How weird is this....

I am _'alive' _during feb, so cannot partake either!

Sorry, Damn you 'LIFE' getting in the way of this.....



All seriously tho - Happy B'Day Kymba - Legend!


----------



## Batz (31/1/12)

I live in the Sunny Hinterlands so I'm excused.


----------



## big d (1/2/12)

The mind is willing but the body is weak.
As I work a FIFO roster of 8 on 6 off, I generally stay away from the very very average beer on offer at the camp.So from my reckoning I only have to avoid beer/alcohol for about 13 days in February .

Cheers
Big D


----------



## ledgenko (1/2/12)

All I can say is that it is freakin hot in Perth right now ... 38 tomorrow ... which seems a tad ridiculous to not have a beer .. Best of luck to you all... I am .. yes ... almost retired at the ripe old age of 39 ... 


Matt


----------



## _HOME_BREW_WALLACE_ (1/2/12)

Batz said:


> I live in the Sunny Hinterlands so I'm excused.
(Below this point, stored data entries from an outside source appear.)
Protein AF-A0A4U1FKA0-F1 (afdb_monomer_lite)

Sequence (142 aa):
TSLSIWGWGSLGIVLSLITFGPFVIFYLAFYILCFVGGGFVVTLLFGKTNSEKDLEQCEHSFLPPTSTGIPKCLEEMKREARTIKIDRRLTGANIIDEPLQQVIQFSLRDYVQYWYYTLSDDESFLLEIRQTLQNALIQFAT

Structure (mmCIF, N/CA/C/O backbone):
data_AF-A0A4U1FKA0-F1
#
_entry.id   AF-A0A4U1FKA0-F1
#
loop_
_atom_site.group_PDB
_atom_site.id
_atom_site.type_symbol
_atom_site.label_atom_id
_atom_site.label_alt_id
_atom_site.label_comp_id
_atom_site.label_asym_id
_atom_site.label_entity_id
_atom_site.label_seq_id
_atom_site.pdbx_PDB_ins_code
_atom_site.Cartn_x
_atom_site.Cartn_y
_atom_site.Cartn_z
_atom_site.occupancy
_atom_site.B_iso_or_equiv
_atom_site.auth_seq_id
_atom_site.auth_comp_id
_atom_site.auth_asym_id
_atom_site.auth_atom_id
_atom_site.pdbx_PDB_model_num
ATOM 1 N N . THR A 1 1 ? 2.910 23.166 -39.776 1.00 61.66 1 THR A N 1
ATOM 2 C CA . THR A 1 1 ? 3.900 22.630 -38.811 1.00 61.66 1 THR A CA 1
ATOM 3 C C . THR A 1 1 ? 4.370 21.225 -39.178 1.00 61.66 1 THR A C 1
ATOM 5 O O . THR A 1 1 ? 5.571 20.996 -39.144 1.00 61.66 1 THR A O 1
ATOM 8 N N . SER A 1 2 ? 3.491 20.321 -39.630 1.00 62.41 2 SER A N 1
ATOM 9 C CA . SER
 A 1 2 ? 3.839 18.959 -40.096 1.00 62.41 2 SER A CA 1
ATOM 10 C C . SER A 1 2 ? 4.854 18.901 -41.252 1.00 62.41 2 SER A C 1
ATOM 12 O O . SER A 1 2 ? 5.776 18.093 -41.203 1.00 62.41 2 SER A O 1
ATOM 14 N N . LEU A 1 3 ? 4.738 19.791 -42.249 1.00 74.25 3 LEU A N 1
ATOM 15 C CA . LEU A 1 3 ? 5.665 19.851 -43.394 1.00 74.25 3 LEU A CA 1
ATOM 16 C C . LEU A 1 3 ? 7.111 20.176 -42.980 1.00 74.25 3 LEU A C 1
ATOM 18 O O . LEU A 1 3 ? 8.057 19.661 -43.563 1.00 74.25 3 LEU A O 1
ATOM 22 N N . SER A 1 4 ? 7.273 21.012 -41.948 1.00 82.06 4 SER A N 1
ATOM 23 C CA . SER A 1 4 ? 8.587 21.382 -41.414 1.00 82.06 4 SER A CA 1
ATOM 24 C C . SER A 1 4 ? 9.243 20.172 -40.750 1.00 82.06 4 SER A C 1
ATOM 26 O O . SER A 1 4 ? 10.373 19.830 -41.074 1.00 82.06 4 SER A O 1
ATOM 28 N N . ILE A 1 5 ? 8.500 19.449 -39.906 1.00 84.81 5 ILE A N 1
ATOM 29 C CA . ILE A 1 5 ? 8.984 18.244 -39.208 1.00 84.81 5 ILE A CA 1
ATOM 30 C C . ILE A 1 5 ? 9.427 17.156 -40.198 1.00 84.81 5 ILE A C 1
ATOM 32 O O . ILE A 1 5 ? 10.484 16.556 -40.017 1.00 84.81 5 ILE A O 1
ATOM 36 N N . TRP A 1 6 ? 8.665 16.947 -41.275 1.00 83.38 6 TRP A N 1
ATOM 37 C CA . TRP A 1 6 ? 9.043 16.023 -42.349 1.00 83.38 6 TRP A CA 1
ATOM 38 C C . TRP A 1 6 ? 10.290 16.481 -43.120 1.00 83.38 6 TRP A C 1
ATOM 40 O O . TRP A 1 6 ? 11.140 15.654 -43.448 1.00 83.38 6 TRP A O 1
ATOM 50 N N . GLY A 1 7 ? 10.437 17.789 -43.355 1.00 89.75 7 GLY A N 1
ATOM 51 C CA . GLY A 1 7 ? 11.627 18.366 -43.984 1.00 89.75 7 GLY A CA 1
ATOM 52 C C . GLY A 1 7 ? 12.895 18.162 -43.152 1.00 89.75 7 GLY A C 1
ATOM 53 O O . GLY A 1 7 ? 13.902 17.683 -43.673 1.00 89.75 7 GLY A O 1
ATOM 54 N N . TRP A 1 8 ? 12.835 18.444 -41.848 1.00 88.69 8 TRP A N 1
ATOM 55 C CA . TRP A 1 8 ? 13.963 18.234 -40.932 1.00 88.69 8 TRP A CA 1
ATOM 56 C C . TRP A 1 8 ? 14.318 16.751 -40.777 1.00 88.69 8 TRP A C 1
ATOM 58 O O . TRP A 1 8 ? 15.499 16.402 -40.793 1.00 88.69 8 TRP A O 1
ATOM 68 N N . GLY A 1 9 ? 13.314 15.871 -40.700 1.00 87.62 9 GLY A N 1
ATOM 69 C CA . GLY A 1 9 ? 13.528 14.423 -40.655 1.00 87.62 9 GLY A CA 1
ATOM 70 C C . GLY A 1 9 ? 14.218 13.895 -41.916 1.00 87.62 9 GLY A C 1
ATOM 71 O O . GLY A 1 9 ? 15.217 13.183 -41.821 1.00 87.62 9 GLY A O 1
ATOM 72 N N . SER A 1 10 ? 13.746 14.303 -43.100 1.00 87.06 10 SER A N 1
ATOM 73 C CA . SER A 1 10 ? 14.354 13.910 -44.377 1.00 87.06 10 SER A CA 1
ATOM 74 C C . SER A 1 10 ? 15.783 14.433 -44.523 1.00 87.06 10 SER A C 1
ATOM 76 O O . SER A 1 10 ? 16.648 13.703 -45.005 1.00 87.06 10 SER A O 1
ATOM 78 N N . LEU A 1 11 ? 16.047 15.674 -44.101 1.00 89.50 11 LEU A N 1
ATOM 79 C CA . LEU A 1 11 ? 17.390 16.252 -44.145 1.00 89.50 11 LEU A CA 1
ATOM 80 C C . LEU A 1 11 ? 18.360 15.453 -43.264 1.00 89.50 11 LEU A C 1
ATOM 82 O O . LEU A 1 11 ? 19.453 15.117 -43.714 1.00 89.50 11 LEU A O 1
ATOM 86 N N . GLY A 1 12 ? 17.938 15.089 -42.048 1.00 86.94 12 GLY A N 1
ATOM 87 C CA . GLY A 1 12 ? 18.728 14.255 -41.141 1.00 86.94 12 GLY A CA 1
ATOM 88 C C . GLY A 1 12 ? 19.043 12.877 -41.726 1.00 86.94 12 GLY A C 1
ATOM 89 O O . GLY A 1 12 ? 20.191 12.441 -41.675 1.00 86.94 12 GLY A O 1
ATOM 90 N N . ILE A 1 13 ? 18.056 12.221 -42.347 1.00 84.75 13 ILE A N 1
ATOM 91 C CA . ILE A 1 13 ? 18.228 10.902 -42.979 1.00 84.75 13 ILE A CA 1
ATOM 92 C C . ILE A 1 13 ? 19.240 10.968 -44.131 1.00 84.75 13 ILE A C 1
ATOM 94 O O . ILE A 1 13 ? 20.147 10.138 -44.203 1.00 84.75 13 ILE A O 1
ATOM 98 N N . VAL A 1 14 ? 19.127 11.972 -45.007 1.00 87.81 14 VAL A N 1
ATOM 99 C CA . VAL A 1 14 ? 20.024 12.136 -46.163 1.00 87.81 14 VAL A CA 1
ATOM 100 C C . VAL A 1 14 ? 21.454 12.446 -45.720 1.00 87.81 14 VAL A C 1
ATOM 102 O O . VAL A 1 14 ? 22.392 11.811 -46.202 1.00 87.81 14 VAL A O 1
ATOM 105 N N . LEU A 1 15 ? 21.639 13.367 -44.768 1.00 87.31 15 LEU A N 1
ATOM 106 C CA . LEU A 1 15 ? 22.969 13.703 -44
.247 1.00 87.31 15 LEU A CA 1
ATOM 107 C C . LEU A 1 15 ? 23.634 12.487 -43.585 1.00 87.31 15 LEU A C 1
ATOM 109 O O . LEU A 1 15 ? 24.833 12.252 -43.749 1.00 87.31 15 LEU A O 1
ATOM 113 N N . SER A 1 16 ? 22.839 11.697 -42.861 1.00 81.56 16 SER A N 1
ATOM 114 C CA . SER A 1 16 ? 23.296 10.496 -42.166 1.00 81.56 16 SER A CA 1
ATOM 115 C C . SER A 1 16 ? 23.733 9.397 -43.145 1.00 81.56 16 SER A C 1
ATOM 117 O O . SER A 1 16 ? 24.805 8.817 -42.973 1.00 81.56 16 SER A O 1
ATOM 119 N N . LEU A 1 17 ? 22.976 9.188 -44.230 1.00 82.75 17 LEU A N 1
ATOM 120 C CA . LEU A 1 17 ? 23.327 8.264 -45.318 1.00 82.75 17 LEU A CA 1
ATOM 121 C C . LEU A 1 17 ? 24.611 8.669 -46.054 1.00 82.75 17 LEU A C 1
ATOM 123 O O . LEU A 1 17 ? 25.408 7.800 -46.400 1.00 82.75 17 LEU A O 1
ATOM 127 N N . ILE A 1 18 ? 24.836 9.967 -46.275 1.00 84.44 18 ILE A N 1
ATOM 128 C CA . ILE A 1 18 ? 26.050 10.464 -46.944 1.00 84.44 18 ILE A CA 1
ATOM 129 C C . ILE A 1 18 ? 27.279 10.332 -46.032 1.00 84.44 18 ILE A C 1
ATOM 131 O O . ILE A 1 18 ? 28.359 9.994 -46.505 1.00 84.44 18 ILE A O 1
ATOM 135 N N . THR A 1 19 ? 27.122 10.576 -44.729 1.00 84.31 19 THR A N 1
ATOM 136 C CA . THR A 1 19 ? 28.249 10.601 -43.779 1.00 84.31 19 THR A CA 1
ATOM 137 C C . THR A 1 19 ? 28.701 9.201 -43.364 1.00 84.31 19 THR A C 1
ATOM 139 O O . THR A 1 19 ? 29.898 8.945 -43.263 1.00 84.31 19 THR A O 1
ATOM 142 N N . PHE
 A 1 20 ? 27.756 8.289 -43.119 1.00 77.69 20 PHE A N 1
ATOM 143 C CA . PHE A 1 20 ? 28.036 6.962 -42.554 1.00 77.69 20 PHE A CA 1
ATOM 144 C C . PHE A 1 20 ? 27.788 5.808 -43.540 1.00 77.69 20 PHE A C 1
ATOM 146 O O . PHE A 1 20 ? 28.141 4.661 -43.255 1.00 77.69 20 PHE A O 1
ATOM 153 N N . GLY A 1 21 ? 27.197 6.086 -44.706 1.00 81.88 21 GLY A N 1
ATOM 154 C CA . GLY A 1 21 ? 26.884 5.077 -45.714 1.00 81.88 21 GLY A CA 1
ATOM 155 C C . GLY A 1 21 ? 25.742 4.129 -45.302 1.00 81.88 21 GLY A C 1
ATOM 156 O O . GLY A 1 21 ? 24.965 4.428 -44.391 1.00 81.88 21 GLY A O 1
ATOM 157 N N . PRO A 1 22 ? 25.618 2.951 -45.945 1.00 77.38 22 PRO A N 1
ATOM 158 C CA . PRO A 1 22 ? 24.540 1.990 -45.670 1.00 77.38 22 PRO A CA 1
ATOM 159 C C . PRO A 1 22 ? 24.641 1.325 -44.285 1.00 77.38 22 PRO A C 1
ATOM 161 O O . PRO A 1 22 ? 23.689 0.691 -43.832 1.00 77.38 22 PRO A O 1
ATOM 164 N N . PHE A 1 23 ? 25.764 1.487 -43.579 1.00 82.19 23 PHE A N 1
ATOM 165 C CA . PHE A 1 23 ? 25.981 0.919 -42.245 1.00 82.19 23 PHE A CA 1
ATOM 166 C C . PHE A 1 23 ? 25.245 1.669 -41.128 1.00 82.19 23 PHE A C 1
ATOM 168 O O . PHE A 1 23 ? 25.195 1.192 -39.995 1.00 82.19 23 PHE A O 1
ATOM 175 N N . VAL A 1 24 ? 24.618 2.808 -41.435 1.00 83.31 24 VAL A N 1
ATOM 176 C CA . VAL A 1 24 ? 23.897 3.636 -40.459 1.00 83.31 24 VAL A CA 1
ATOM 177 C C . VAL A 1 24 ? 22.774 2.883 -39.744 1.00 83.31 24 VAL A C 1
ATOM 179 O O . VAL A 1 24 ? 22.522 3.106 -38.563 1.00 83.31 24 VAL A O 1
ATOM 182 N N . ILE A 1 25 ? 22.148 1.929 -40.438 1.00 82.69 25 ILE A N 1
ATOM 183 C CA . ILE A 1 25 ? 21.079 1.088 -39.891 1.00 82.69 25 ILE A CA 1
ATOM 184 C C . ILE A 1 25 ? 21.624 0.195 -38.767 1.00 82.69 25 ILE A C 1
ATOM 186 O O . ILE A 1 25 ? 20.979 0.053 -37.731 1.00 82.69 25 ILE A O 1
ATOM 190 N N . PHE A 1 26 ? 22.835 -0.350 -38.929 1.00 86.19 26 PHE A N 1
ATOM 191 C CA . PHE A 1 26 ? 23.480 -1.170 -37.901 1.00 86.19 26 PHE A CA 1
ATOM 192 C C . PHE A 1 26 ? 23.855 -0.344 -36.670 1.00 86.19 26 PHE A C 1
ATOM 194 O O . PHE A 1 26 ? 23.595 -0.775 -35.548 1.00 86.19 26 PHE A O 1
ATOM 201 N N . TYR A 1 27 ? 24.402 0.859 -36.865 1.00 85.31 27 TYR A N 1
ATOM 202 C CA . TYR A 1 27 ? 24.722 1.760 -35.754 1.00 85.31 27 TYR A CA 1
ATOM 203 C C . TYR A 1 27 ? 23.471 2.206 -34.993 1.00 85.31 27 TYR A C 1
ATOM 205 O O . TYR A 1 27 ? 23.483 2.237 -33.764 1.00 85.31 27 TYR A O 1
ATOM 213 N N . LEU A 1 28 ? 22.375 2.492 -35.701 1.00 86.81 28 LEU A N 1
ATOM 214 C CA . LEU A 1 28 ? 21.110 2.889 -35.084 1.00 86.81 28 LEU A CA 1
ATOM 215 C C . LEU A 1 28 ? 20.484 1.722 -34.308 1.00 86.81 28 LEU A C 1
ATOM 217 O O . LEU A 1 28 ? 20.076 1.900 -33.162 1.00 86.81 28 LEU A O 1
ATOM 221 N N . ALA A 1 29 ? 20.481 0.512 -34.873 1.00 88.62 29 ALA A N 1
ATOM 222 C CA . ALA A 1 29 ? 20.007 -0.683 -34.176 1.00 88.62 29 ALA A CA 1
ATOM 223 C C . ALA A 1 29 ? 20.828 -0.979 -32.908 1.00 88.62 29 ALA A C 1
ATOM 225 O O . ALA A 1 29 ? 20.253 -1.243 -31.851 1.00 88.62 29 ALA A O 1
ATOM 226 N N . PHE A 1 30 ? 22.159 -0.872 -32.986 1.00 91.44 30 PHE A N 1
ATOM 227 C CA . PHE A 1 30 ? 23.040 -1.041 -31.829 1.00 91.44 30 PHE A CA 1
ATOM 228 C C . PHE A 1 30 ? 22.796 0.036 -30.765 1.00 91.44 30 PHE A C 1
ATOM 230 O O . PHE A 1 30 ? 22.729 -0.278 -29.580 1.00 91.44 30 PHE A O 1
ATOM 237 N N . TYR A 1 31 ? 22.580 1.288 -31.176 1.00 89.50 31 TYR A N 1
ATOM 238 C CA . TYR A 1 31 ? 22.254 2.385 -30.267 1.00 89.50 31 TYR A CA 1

I think the same rule applies if you live (correct me if i'm wrong) walking distance to craftbrewer.....  So thats me out!


----------



## aaronpetersen (1/2/12)

OK, I'm in too. Although I will have one day off for my home brew club meeting and I'll also partake in a few hydrometer samples. I may have to start taking my hydrometer readings in a pint glass!


----------



## chunckious (1/2/12)

I took 3 months off last year. Body felt great, but can attest to your mind going to the fuckin funny farm though.
No hall passes.


----------



## razz (1/2/12)

AaronP said:


> OK, I'm in too. Although I will have one day off for my home brew club meeting and I'll also partake in a few hydrometer samples. I may have to start taking my hydrometer readings in a pint glass!


I agree hydro samples should be exempt, mind you no bigger than 100ml


----------



## mckenry (1/2/12)

razz said:


> It's the 1st of Feb tomorrow, anyone planning a dry month? I will have to endure an extra day this year.....oh the pain



Yep Razz, I'm in again. Havent failed in all the years I've been doing it. I will have one night off though this year for the first time. My long time mate is flying home for his 40th during Feb. I've planned for it, so dont feel like its a fail. Not raising $ again for Febfast, so not cheating on anyone.


----------



## jakethedog (1/2/12)

razz said:


> It's the 1st of Feb tomorrow, anyone planning a dry month? I will have to endure an extra day this year.....oh the pain




Going one better. I am planning a dry month and it will also be Fitness February. Going to try to lose 5 kg this month.


----------



## PhantomEasey (1/2/12)

jakethedog said:


> Going one better. I am planning a dry month and it will also be Fitness February. Going to try to lose 5 kg this month.



Yeah that's me too - getting hitched in March and may have left the fitness till the last minute h34r:


----------



## loikar (1/2/12)

Friends, Romans, countrymen, send me your Beers!


----------



## jakethedog (1/2/12)

BeerFingers said:


> Friends, Romans, countrymen, send me your Beers!




nice try - I still brew, and then there is Mad March - have to drink twice as much to make up for February.


----------



## Fents (1/2/12)

jakethedog said:


> Going one better. I am planning a dry month and it will also be Fitness February. Going to try to lose 5 kg this month.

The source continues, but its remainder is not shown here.